Examples of problems that are easier in the infinite case than in the finite case.

One can compute the value of $$\int_{0}^{\infty}e^{-t^{2}}\,\mathrm{d}t$$ exactly. This is known as the Gaussian integral, and it has its own Wikipedia page. The answer turns out to be $\frac{1}{2}\sqrt{\pi}.$

But one cannot do the same with $$\int_{0}^{x}e^{-t^{2}}\,\mathrm{d}t$$ because the antiderivative of the integrand is not an elementary function. This is why we gave a name to the error function $$\mathrm{erf}(x) = \frac{2}{\sqrt{\pi}}\int_{0}^{x}e^{-t^{2}}\,\mathrm{d}t,$$ which also has its own Wikipedia page.
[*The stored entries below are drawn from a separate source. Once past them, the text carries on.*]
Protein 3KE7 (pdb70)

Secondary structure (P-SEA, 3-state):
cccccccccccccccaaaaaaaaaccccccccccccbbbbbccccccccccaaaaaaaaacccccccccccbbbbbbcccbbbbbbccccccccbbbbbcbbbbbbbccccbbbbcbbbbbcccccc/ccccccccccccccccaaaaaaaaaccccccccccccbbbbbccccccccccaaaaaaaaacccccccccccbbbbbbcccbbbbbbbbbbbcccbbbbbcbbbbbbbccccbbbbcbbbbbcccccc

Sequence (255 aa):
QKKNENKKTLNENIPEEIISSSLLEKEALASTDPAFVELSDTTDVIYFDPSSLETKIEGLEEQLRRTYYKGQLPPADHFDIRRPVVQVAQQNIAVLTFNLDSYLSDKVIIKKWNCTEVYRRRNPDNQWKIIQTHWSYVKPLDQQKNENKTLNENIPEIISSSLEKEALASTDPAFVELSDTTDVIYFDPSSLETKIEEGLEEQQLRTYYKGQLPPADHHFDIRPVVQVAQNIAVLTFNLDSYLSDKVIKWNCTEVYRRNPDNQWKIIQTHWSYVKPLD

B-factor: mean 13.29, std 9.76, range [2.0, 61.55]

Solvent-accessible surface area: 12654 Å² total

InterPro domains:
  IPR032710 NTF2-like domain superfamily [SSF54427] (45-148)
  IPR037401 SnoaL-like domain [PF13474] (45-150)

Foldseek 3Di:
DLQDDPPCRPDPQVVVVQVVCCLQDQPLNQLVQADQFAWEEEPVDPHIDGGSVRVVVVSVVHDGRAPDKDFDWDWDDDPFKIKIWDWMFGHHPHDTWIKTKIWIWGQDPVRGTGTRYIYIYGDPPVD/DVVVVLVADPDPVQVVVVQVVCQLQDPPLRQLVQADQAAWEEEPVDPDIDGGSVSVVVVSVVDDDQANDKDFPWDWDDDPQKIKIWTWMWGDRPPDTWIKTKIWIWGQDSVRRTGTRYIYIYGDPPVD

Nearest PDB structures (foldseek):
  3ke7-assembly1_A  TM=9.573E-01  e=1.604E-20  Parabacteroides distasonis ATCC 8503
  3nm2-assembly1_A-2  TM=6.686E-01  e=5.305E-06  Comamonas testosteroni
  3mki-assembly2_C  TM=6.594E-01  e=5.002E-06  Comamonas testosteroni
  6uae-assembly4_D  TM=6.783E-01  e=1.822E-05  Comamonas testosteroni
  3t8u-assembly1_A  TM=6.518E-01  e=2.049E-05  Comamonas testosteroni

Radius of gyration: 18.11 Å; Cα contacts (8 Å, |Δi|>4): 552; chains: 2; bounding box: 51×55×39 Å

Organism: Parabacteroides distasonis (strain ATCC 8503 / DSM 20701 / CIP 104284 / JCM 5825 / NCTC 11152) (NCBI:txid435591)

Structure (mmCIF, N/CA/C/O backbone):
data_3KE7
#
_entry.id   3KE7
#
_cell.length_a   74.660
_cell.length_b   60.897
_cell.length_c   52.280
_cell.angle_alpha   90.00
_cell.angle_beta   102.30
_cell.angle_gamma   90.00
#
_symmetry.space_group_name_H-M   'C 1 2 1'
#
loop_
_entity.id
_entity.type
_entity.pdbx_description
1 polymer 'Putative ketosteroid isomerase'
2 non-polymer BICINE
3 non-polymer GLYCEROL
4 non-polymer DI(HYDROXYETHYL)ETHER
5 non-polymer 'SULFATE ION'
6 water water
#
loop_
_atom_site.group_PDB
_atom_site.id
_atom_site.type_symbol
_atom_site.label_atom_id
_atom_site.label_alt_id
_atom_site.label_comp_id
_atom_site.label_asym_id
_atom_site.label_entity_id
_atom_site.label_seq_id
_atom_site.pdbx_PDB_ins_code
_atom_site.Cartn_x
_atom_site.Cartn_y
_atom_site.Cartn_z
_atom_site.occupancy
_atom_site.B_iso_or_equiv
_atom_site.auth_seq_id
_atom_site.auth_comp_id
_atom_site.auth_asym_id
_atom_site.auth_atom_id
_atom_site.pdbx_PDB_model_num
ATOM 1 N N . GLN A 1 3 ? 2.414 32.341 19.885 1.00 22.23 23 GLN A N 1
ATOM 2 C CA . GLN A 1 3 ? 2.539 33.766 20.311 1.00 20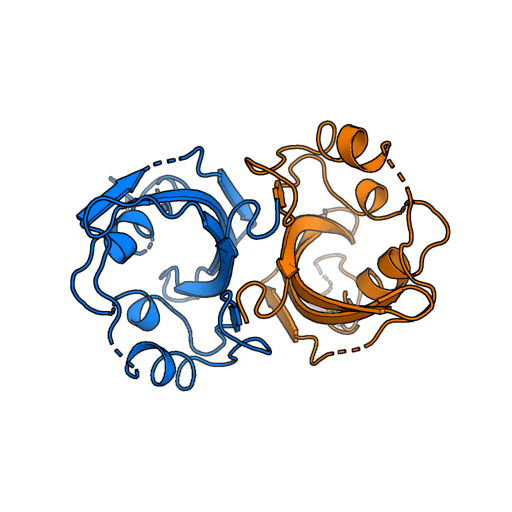.37 23 GLN A CA 1
ATOM 3 C C . GLN A 1 3 ? 2.839 34.641 19.068 1.00 21.02 23 GLN A C 1
ATOM 4 O O . GLN A 1 3 ? 3.609 34.273 18.183 1.00 18.32 23 GLN A O 1
ATOM 10 N N . LYS A 1 4 ? 2.214 35.805 19.011 1.00 17.53 24 LYS A N 1
ATOM 11 C CA A LYS A 1 4 ? 2.323 36.709 17.882 0.50 17.84 24 LYS A CA 1
ATOM 12 C CA B LYS A 1 4 ? 2.330 36.685 17.858 0.50 17.79 24 LYS A CA 1
ATOM 13 C C . LYS A 1 4 ? 3.777 37.055 17.505 1.00 15.74 24 LYS A C 1
ATOM 14 O O . LYS A 1 4 ? 4.083 37.330 16.340 1.00 16.38 24 LYS A O 1
ATOM 25 N N . ASN A 1 5 ? 4.674 37.086 18.501 1.00 12.47 25 ASN A N 1
ATOM 26 C CA . ASN A 1 5 ? 6.067 37.486 18.253 1.00 10.00 25 ASN A CA 1
ATOM 27 C C . ASN A 1 5 ? 7.070 36.341 18.355 1.00 10.70 25 ASN A C 1
ATOM 28 O O . ASN A 1 5 ? 8.236 36.556 18.660 1.00 9.34 25 ASN A O 1
ATOM 41 N N . GLU A 1 7 ? 8.292 32.652 16.337 1.00 9.89 27 GLU A N 1
ATOM 42 C CA . GLU A 1 7 ? 8.179 31.813 15.187 1.00 10.03 27 GLU A CA 1
ATOM 43 C C . GLU A 1 7 ? 7.419 30.511 15.482 1.00 9.49 27 GLU A C 1
ATOM 44 O O . GLU A 1 7 ? 7.351 30.015 16.621 1.00 11.57 27 GLU A O 1
ATOM 50 N N . ASN A 1 8 ? 6.857 29.959 14.427 1.00 8.41 28 ASN A N 1
ATOM 51 C CA . ASN A 1 8 ? 6.159 28.698 14.521 1.00 10.72 28 ASN A CA 1
ATOM 52 C C . ASN A 1 8 ? 6.146 28.066 13.126 1.00 11.52 28 ASN A C 1
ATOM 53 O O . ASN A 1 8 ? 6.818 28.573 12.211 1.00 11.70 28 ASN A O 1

In that sense, the infinite case is easier than the finite case.


Addendum: The same phenomenon occurs for variants of this integral, in particular we can transform the integrand to evaluate $$\int_{-\infty}^{\infty}ae^{-(t-b)^{2}/(2c^{2})}\,\mathrm{d}t = \sqrt{2}a\lvert c\rvert \sqrt{\pi}$$ as detailed here on Wikipedia.


First thought would be series vs. partial sums (or improper vs. definite integrals) e.g.

$$ \sum_{k=0}^{\infty} \frac{1}{k!} \;=\; e $$

$$ \sum_{k=0}^{n} \frac{1}{k!} \;=\; \frac{e \cdot \Gamma(n+1,1)}{n!} $$


$\min c^Tx$

subject to $x \in P$

where $P$ is a bounded polyhedral can be solved easily by linear programming method. Ellipsoid method shows that the problem is in $P$ class.

$\min c^Tx$

subject to $x \in P \cap \mathbb{Z}^d$

that is imposing integer constraint increase the difficulty of the question.

Here $P$ is an infinite set in the sense that it contains infinitely many points but $P \cap \mathbb{Z}^d$ contains only finitely many points. Linear programming problem is easier than integer programming problem.